Don’t ask me why, but for some reason I came into Shadowland wanting to be surprised by something, given that most of the story can be spoiled by reading even the most vague of reviews.

Anyway, I was indeed surprised by Billy Tan’s art in Shadowland, but more importantly; I was impressed.

Impressive... Most impressive...

Like many of my favorite comic artists, Tan excels at drawing his characters with somewhat more realistically proportioned bodies.

Many of his figures appear lithe and flexible, which is a very important factor to consider when dealing with a cast of characters consisting largely of martial artists and acrobats.

Speaking of which, while his face work can seem a little off at times, Tan displays a penchant for illustrating figures in motion.

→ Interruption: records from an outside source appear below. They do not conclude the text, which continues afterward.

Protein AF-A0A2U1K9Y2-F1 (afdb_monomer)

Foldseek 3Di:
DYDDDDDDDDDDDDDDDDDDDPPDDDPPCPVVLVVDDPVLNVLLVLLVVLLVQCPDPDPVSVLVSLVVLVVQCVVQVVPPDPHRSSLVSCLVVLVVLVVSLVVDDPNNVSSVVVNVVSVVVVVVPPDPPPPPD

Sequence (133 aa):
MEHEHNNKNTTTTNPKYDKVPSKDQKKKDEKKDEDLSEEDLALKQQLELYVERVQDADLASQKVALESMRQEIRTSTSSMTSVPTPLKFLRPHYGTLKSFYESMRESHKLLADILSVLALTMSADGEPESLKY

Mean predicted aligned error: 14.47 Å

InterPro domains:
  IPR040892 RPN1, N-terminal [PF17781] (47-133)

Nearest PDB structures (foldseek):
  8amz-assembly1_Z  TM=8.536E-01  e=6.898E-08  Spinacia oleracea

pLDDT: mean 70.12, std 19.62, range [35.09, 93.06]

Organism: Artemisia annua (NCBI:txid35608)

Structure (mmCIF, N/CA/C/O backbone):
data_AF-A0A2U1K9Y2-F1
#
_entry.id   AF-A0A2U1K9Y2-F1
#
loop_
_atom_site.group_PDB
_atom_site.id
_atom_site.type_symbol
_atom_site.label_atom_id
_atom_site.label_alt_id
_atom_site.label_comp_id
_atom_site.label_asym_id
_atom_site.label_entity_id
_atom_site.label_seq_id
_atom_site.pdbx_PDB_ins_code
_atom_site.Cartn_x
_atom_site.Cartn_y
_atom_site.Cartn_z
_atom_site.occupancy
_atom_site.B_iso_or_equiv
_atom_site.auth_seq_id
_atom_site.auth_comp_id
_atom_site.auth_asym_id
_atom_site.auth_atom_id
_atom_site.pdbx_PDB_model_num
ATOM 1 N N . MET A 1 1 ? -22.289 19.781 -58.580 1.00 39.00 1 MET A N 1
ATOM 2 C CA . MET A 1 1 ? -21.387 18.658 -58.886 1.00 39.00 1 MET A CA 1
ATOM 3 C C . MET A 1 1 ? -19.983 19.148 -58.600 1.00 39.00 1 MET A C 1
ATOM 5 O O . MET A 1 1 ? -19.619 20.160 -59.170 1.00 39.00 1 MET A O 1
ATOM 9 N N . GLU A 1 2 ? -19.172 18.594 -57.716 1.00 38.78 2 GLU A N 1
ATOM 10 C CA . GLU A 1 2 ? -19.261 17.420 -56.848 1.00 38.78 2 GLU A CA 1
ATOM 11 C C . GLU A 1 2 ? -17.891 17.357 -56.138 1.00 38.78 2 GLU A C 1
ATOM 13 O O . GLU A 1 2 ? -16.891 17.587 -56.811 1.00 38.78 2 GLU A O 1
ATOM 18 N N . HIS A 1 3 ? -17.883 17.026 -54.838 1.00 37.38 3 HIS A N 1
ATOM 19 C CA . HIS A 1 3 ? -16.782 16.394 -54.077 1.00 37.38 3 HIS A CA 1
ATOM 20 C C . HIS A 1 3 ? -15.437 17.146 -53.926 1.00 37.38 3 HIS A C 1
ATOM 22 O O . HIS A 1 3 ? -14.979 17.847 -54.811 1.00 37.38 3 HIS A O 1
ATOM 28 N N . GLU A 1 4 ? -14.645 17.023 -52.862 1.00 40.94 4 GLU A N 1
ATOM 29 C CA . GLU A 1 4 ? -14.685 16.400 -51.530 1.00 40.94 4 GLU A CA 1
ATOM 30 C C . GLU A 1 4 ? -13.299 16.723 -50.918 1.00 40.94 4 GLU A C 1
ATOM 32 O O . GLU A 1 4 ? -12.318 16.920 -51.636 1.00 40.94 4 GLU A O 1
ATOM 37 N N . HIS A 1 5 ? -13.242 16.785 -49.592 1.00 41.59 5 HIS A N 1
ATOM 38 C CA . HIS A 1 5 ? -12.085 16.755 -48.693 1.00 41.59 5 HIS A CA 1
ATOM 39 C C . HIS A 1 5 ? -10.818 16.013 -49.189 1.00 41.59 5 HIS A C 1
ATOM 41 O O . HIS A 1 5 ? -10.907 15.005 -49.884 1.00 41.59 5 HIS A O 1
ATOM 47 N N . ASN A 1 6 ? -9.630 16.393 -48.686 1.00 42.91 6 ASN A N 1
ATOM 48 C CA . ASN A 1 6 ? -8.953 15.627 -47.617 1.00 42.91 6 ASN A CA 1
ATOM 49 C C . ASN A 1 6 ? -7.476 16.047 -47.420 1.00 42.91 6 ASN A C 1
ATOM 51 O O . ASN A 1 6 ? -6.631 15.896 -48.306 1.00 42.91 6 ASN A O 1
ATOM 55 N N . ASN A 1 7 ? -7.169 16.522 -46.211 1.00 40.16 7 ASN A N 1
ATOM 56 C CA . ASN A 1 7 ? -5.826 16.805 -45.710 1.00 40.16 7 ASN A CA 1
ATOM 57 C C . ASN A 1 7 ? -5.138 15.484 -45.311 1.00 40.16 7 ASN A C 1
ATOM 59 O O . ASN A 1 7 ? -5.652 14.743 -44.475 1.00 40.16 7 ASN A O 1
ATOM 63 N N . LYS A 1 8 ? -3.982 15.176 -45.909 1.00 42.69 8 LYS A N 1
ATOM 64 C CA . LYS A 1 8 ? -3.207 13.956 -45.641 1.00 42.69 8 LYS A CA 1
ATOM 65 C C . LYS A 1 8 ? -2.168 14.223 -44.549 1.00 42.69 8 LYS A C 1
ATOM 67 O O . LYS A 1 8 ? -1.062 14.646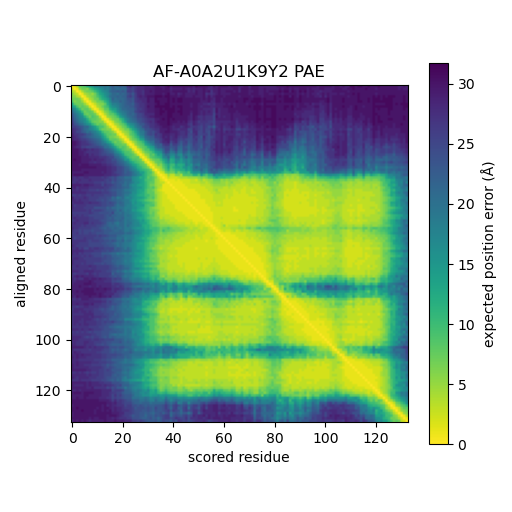 -44.865 1.00 42.69 8 LYS A O 1
ATOM 72 N N . ASN A 1 9 ? -2.491 13.905 -43.295 1.00 35.78 9 ASN A N 1
ATOM 73 C CA . ASN A 1 9 ? -1.473 13.630 -42.277 1.00 35.78 9 ASN A CA 1
ATOM 74 C C . ASN A 1 9 ? -1.309 12.115 -42.129 1.00 35.78 9 ASN A C 1
ATOM 76 O O . ASN A 1 9 ? -2.241 11.393 -41.783 1.00 35.78 9 ASN A O 1
ATOM 80 N N . THR A 1 10 ? -0.107 11.645 -42.439 1.00 35.69 10 THR A N 1
ATOM 81 C CA . THR A 1 10 ? 0.332 10.254 -42.360 1.00 35.69 10 THR A CA 1
ATOM 82 C C . THR A 1 10 ? 0.690 9.879 -40.922 1.00 35.69 10 THR A C 1
ATOM 84 O O . THR A 1 10 ? 1.663 10.392 -40.371 1.00 35.69 10 THR A O 1
ATOM 87 N N . THR A 1 11 ? -0.066 8.952 -40.337 1.00 35.09 11 THR A N 1
ATOM 88 C CA . THR A 1 11 ? 0.291 8.200 -39.125 1.00 35.09 11 THR A CA 1
ATOM 89 C C . THR A 1 11 ? 0.909 6.861 -39.532 1.00 35.09 11 THR A C 1
ATOM 91 O O . THR A 1 11 ? 0.283 6.103 -40.270 1.00 35.09 11 THR A O 1
ATOM 94 N N . THR A 1 12 ? 2.102 6.551 -39.018 1.00 35.28 12 THR A N 1
ATOM 95 C CA . THR A 1 12 ? 2.807 5.276 -39.238 1.00 35.28 12 THR A CA 1
ATOM 96 C C . THR A 1 12 ? 3.367 4.765 -37.901 1.00 35.28 12 THR A C 1
ATOM 98 O O . THR A 1 12 ? 4.321 5.345 -37.398 1.00 35.28 12 THR A O 1
ATOM 101 N N . THR A 1 13 ? 2.753 3.675 -37.391 1.00 36.12 13 THR A N 1
ATOM 102 C CA . THR A 1 13 ? 3.397 2.445 -36.831 1.00 36.12 13 THR A CA 1
ATOM 103 C C . THR A 1 13 ? 4.101 2.579 -35.463 1.00 36.12 13 THR A C 1
ATOM 105 O O . THR A 1 13 ? 4.958 3.430 -35.312 1.00 36.12 13 THR A O 1
ATOM 108 N N . ASN A 1 14 ? 3.909 1.779 -34.398 1.00 44.28 14 ASN A N 1
ATOM 109 C CA . ASN A 1 14 ? 3.330 0.454 -34.056 1.00 44.28 14 ASN A CA 1
ATOM 110 C C . ASN A 1 14 ? 3.326 0.354 -32.489 1.00 44.28 14 ASN A C 1
ATOM 112 O O . ASN A 1 14 ? 3.859 1.275 -31.872 1.00 44.28 14 ASN A O 1
ATOM 116 N N . PRO A 1 15 ? 2.936 -0.751 -31.802 1.00 52.78 15 PRO A N 1
ATOM 117 C CA . PRO A 1 15 ? 2.197 -1.943 -32.219 1.00 52.78 15 PRO A CA 1
ATOM 118 C C . PRO A 1 15 ? 0.992 -2.287 -31.308 1.00 52.78 15 PRO A C 1
ATOM 120 O O . PRO A 1 15 ? 0.828 -1.812 -30.189 1.00 52.78 15 PRO A O 1
ATOM 123 N N . LYS A 1 16 ? 0.175 -3.212 -31.815 1.00 46.62 16 LYS A N 1
ATOM 124 C CA . LYS A 1 16 ? -0.847 -3.967 -31.086 1.00 46.62 16 LYS A CA 1
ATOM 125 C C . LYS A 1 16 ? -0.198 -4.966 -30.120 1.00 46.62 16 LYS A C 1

There are moments in Shadowland, particularly in the battle with Bullseye; where the action of the panels felt more like viewing an animation than reading a comic.

For your viewing pleasure, a full page of awesome.

Needless to say, Billy Tan’s artwork and easily deciphered layouts in Shadowland meet my approval, and quite handily at that.

I won’t be reading X-23 anytime soon, out of my general disdain for the character; but nevertheless, I look forward to more Tan projects in the near future.

Anyway, that’s about all I’ve got to say about Shadowland.

As mentioned earlier, it seems like Marvel expects us to read a lot of the tie-ins in order to get the whole story, but I myself can’t justify such an investment.

I will however be picking up the Moon Knight tie-in, as it genuinely looked pretty good to me, and besides; Moon Knight’s my boy.

Other than that though, I’m mostly happy with what I got from Shadowland on it’s own.

Hope this was helpful to some of you, thanks for reading!